Knowledge graphs have emerged as a natural framework for this challenge. They provide a unifying abstraction, allowing organizations to represent and navigate these complex relationships across all these data types.

But there’s been a persistent challenge. The tools to query knowledge graphs weren’t designed with how investigators actually work. Real investigations are iterative and exploratory. Investigators start with fragments and progressively expand their understanding through exploration, or they scan globally for patterns then zoom in on what stands out. Each discovery reshapes the investigation’s direction.

This requires more than traditional search or database queries. It requires systems that can seamlessly blend three essential capabilities; 1, information retrieval across text and multimedia, 2, graph traversals for relationship discovery, and 3, analytical operations for pattern detection and statistical insights. Investigators need to express these complex operations as intuitively as they think about them, without disrupting their cognitive flow with context-switching between tools or response delays.

2. The journey from JSON to GQL

Siren’s journey began with a clear vision – to empower investigative teams with the ability to ask and answer complex questions over their data, no matter the scale. We built our foundation on proven search technology, starting with Apache Lucene’s powerful indexing and retrieval capabilities, then leveraging Elasticsearch’s modern distributed framework and REST API. By extending Elasticsearch’s JSON-based interface with our distributed join algorithms, we added the crucial missing piece: relational search capabilities that could connect data across indices. This approach felt natural. It was familiar to Elasticsearch users and enabled set-to-set navigation for investigative workflows. It serves us well, powering real deployments across hundreds of nodes and terabytes of data1.
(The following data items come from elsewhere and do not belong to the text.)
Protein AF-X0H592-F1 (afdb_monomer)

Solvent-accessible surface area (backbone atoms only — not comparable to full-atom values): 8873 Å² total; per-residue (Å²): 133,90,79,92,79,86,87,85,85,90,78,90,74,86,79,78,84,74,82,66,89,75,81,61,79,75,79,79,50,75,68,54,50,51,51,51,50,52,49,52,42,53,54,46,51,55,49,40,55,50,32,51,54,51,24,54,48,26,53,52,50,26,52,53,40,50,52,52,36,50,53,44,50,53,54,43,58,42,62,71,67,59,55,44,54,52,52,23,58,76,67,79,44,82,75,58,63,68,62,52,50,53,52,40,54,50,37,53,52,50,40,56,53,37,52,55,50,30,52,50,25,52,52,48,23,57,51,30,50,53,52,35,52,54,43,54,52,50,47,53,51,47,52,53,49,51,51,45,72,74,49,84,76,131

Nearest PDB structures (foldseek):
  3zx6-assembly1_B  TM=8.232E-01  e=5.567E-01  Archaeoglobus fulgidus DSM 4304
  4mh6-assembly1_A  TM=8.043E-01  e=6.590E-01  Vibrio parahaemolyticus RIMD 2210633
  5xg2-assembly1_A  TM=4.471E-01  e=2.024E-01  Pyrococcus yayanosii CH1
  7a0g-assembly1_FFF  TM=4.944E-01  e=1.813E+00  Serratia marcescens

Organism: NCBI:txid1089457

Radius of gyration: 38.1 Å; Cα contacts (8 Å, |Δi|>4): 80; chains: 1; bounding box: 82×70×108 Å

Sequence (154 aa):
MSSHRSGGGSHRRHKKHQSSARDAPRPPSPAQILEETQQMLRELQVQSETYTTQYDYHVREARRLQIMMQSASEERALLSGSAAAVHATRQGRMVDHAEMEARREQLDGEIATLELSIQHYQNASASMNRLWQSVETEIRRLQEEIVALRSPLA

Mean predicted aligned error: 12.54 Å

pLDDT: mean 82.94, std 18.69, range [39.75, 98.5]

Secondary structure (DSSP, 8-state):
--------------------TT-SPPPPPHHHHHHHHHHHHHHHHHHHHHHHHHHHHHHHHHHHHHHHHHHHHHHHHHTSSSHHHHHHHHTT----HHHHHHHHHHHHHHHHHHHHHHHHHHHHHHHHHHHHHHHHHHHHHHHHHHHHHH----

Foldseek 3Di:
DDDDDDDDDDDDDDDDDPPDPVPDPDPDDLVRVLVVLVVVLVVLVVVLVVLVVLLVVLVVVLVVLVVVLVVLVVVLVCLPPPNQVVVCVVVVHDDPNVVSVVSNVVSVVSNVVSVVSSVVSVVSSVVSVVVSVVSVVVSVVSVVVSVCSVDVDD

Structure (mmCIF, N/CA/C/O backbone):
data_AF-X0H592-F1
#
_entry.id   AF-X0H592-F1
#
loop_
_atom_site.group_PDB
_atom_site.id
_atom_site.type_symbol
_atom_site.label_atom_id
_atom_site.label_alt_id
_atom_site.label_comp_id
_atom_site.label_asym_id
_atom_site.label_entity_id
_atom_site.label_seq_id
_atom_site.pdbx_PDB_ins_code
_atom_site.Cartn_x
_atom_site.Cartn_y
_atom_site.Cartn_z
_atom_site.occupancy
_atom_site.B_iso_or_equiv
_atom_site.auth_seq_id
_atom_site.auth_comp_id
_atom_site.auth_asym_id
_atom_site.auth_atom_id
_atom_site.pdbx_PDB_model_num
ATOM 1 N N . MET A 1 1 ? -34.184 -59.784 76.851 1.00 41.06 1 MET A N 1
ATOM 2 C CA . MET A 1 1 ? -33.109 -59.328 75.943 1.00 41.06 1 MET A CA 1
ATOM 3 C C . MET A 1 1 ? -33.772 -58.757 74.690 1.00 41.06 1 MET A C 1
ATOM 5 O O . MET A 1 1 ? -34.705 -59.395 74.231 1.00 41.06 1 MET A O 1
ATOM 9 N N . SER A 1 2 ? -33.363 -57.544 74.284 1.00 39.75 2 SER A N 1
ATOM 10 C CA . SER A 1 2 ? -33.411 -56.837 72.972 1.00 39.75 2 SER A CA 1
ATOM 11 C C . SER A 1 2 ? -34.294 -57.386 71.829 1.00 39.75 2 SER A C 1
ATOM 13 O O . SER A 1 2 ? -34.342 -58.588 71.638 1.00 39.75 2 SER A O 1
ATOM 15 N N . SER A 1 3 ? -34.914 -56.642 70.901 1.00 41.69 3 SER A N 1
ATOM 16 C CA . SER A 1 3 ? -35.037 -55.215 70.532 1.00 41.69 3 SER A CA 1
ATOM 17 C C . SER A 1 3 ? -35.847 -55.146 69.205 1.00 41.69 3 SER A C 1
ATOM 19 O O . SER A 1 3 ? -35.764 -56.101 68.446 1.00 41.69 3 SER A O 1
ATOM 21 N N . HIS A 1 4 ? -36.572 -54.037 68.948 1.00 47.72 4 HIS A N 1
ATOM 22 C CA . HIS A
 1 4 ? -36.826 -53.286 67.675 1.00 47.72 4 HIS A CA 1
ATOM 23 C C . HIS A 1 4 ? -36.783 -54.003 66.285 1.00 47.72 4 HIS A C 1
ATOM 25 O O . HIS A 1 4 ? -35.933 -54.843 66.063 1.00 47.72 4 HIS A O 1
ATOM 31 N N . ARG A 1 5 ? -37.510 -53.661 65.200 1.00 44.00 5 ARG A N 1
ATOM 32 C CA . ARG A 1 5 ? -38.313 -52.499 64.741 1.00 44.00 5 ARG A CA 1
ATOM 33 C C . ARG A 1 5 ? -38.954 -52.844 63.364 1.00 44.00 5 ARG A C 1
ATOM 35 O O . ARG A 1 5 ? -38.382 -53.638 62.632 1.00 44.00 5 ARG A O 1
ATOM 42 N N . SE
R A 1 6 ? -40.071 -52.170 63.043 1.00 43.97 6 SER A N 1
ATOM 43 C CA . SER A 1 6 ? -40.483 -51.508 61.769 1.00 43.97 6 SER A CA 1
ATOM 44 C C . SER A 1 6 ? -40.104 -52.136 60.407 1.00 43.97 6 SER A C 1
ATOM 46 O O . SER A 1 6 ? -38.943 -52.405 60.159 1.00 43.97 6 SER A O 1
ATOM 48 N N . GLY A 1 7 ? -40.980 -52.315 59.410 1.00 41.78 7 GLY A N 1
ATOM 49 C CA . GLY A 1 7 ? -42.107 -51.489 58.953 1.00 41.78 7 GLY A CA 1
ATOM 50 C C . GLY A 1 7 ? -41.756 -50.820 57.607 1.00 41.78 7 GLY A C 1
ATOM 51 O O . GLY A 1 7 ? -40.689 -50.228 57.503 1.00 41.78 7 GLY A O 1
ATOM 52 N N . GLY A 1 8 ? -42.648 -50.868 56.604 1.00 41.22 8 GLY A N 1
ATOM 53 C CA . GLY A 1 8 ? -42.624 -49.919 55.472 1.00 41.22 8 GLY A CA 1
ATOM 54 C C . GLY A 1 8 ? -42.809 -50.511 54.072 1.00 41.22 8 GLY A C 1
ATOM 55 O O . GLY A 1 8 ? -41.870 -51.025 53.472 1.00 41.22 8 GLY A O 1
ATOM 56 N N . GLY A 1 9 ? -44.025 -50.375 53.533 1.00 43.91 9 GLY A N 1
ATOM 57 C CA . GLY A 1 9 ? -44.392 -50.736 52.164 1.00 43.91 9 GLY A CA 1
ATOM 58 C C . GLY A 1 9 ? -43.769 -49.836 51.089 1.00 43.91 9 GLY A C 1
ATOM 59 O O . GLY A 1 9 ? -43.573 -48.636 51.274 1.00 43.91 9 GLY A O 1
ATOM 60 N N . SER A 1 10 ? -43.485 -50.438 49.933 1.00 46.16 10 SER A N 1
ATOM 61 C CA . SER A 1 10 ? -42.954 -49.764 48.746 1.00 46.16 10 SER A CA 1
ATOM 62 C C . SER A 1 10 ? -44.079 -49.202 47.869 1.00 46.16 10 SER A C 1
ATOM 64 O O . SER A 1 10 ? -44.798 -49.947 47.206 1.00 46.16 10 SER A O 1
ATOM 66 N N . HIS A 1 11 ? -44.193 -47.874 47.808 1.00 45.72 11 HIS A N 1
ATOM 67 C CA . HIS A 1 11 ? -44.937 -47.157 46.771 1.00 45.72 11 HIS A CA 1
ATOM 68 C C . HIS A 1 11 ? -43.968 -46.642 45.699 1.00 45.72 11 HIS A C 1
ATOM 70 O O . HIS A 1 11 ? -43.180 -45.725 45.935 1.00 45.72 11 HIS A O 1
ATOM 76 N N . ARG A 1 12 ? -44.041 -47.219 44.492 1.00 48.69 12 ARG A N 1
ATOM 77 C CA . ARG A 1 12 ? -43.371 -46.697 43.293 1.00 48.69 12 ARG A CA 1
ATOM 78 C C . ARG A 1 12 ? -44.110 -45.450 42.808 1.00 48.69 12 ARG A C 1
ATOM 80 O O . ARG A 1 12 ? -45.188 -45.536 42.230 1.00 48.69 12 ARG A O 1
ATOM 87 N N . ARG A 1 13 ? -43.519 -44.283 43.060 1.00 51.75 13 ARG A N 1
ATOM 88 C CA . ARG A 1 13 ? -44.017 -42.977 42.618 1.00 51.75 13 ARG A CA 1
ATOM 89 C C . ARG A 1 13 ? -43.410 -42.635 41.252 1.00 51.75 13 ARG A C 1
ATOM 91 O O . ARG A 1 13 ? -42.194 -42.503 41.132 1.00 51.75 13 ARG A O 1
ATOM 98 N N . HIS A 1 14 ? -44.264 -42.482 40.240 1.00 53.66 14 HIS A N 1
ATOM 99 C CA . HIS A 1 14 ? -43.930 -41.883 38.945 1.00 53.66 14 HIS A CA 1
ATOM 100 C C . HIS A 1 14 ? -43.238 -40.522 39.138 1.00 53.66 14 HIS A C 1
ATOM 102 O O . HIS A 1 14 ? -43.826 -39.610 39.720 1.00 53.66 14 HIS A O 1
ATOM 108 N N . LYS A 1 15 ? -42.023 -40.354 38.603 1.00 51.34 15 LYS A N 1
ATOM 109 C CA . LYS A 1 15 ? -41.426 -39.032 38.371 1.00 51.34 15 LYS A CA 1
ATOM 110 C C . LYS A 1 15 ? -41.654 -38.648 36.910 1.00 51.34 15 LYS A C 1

But as investigative patterns grew more complex, the limitations of this approach became apparent. What started as simple relationship queries evolved into sophisticated graph algorithms. JSON’s hierarchical structure increasingly clashed with graph patterns. Technical users working directly with our API often expressed frustration with its limitations. Representing complex patterns required massive, deeply nested queries with duplicated paths. Even our own engineers found operations like variable-length traversals challenging to implement and error-prone. Users who naturally think in relationships had to translate these into convoluted constructs, while non-technical investigators couldn’t engage with the API at all.
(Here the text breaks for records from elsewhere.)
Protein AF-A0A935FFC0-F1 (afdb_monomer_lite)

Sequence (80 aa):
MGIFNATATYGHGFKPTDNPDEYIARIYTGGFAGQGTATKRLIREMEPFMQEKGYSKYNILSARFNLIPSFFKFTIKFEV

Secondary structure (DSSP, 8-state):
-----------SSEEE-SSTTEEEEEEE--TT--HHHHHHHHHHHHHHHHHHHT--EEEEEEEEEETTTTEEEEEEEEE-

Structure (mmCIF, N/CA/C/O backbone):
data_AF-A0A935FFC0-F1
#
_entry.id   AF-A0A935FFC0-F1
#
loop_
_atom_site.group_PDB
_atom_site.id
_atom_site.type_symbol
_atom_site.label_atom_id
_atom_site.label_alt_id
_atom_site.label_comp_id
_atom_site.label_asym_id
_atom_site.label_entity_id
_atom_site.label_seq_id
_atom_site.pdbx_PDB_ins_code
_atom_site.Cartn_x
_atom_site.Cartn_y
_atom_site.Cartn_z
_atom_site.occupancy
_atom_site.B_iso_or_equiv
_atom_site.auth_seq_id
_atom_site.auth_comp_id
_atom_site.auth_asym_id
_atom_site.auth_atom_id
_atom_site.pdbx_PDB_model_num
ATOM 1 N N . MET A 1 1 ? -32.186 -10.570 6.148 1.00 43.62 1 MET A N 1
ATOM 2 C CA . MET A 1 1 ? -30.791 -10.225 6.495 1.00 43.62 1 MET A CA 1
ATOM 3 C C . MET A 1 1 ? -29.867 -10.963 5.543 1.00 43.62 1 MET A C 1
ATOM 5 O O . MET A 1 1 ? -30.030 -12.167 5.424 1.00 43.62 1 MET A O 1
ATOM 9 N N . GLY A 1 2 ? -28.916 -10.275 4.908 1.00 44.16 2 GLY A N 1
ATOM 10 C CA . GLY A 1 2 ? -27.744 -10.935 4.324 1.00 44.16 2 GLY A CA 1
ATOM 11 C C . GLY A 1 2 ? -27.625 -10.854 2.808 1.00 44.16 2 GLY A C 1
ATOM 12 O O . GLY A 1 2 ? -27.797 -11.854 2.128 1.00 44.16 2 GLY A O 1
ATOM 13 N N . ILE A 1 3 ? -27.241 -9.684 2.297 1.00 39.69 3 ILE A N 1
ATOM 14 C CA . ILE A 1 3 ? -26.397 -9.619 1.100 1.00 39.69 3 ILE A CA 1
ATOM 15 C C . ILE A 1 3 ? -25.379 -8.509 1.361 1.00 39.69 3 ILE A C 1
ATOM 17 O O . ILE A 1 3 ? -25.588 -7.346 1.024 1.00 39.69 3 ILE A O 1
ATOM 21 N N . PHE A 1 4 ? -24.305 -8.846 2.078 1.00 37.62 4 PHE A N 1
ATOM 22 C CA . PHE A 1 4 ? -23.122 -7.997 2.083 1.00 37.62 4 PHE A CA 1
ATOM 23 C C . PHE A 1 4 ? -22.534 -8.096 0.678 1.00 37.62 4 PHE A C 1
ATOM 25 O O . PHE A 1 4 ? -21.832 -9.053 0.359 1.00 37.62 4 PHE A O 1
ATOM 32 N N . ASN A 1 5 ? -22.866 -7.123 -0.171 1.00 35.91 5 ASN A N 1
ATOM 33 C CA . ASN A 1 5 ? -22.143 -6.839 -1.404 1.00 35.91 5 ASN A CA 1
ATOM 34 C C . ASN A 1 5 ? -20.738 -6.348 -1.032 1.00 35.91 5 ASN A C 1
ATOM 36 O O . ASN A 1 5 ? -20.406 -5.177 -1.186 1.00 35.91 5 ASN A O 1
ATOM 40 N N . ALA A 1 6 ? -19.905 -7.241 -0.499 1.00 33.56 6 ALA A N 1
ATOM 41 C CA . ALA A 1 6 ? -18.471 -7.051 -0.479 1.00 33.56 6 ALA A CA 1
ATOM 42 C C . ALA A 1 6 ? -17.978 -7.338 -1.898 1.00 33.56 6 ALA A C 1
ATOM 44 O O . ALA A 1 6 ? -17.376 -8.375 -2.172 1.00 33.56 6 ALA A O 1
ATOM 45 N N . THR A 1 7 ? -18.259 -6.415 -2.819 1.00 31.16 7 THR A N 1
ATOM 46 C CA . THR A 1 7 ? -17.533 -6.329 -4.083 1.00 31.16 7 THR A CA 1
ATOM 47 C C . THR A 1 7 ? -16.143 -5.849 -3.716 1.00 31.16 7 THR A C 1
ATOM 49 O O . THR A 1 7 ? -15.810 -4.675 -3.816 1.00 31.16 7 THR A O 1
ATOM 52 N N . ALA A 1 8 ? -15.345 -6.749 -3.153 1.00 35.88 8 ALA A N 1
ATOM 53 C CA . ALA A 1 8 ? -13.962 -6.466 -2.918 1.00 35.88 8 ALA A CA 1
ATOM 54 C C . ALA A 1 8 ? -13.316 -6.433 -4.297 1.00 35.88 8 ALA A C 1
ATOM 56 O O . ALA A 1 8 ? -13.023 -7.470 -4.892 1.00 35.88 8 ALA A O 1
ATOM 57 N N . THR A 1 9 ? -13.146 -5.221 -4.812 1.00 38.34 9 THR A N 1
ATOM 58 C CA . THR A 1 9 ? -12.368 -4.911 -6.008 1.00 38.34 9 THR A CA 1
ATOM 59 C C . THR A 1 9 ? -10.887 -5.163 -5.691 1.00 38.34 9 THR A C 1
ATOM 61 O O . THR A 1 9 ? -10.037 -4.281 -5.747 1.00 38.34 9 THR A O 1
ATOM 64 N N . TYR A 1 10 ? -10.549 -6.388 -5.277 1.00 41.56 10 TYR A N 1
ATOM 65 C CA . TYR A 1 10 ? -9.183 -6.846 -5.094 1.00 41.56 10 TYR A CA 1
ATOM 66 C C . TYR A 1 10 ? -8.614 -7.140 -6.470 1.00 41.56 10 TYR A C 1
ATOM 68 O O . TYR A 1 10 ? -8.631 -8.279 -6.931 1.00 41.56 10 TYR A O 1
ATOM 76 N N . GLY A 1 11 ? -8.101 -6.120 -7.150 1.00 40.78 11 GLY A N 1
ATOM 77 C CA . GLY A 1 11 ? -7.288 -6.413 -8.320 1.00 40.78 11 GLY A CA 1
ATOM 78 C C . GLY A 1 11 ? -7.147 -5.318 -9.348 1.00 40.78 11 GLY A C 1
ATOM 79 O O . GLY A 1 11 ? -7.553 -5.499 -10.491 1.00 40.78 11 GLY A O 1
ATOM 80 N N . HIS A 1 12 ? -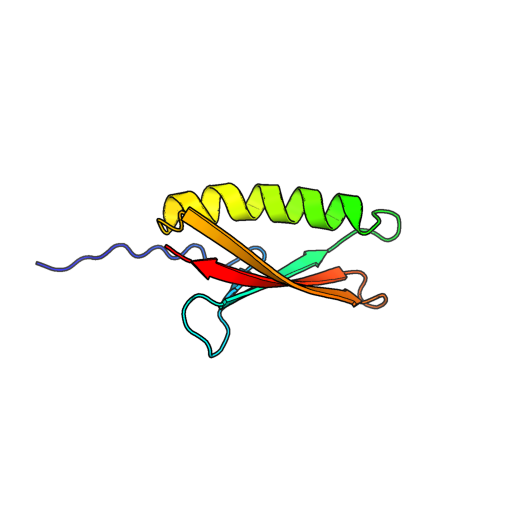6.361 -4.297 -9.017 1.00 50.09 12 HIS A N 1
ATOM 81 C CA . HIS A 1 12 ? -5.292 -3.966 -9.962 1.00 50.09 12 HIS A CA 1
ATOM 82 C C . HIS A 1 12 ? -3.889 -3.798 -9.362 1.00 50.09 12 HIS A C 1
ATOM 84 O O . HIS A 1 12 ? -2.933 -3.605 -10.107 1.00 50.09 12 HIS A O 1
ATOM 90 N N . GLY A 1 13 ? -3.708 -4.014 -8.051 1.00 57.97 13 GLY A N 1
ATOM 91 C CA . GLY A 1 13 ? -2.370 -3.933 -7.453 1.00 57.97 13 GLY A CA 1
ATOM 92 C C . GLY A 1 13 ? -2.210 -4.550 -6.067 1.00 57.97 13 GLY A C 1
ATOM 93 O O . GLY A 1 13 ? -1.161 -5.141 -5.817 1.00 57.97 13 GLY A O 1
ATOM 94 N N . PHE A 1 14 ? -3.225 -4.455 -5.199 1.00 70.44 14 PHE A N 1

The mismatch was fundamental.  We think in relationships, not in JSON hierarchies. Query languages should reflect how investigators naturally approach problems.

3. GQL as the natural choice in 2025

The emergence of GQL as an ISO standard in 2024 marked a turning point for the graph database community. GQL finally represents a consensus on how to express graph operations effectively. For Siren, with our decade-long focus on knowledge graphs, GQL was the natural next step. The ISO standardization provides stability and interoperability. But its adoption is about more than keeping pace with industry standards; it also offers something much more essential, a way to express investigations without the mismatch we’d been fighting. Its syntax naturally accommodates the hybrid queries that define real investigations, where finding suspicious transactions might require combining text search, geographic boundaries, and multi-hop graph traversals in a single, readable expression.

The practical impact is immediate. What once required 50+ lines of nested JSON can now be expressed in a single, readable GQL statement:

MATCH (:Suspect) -[:calls]->{1,3} (:Person) -[:ows]-> (:Account WHERE "suspicious: true")

This single line captures a complex investigation pattern: find suspicious accounts owned by people who are within three call-hops of a suspect. Investigators no longer need to translate between mental models. This extends across different query patterns:

Pattern Matching – Connecting entities through known relationships

 MATCH (:Person) -[:owns]-> (:Vehicle) -[:seen_at]-> (:Location)

An investigator tracking vehicle movements can directly express the connection chain from owner to location sightings.

Variable-Length Paths – Exploring communication networks of varying depth

 MATCH (:Suspect) -[:communicates]->{1,5} (:Person)

When investigating who a suspect might reach through their extended network, users can search across one to five hops of communication.

Shortest Path – Finding the most direct connection between entities

 MATCH ALL SHORTEST (account1) -[:transfers]->* (account2)

For financial investigations, this reveals the most direct money flow between two accounts.

4. Purpose-built graph query engine innovation

GQL is more than a new syntax. Under the hood, it’s powered by a purpose-built graph query engine, layered atop Siren Federate’s proven distributed join framework. This engine draws on a decade of experience in high-performance distributed systems and brings a host of technical innovations2.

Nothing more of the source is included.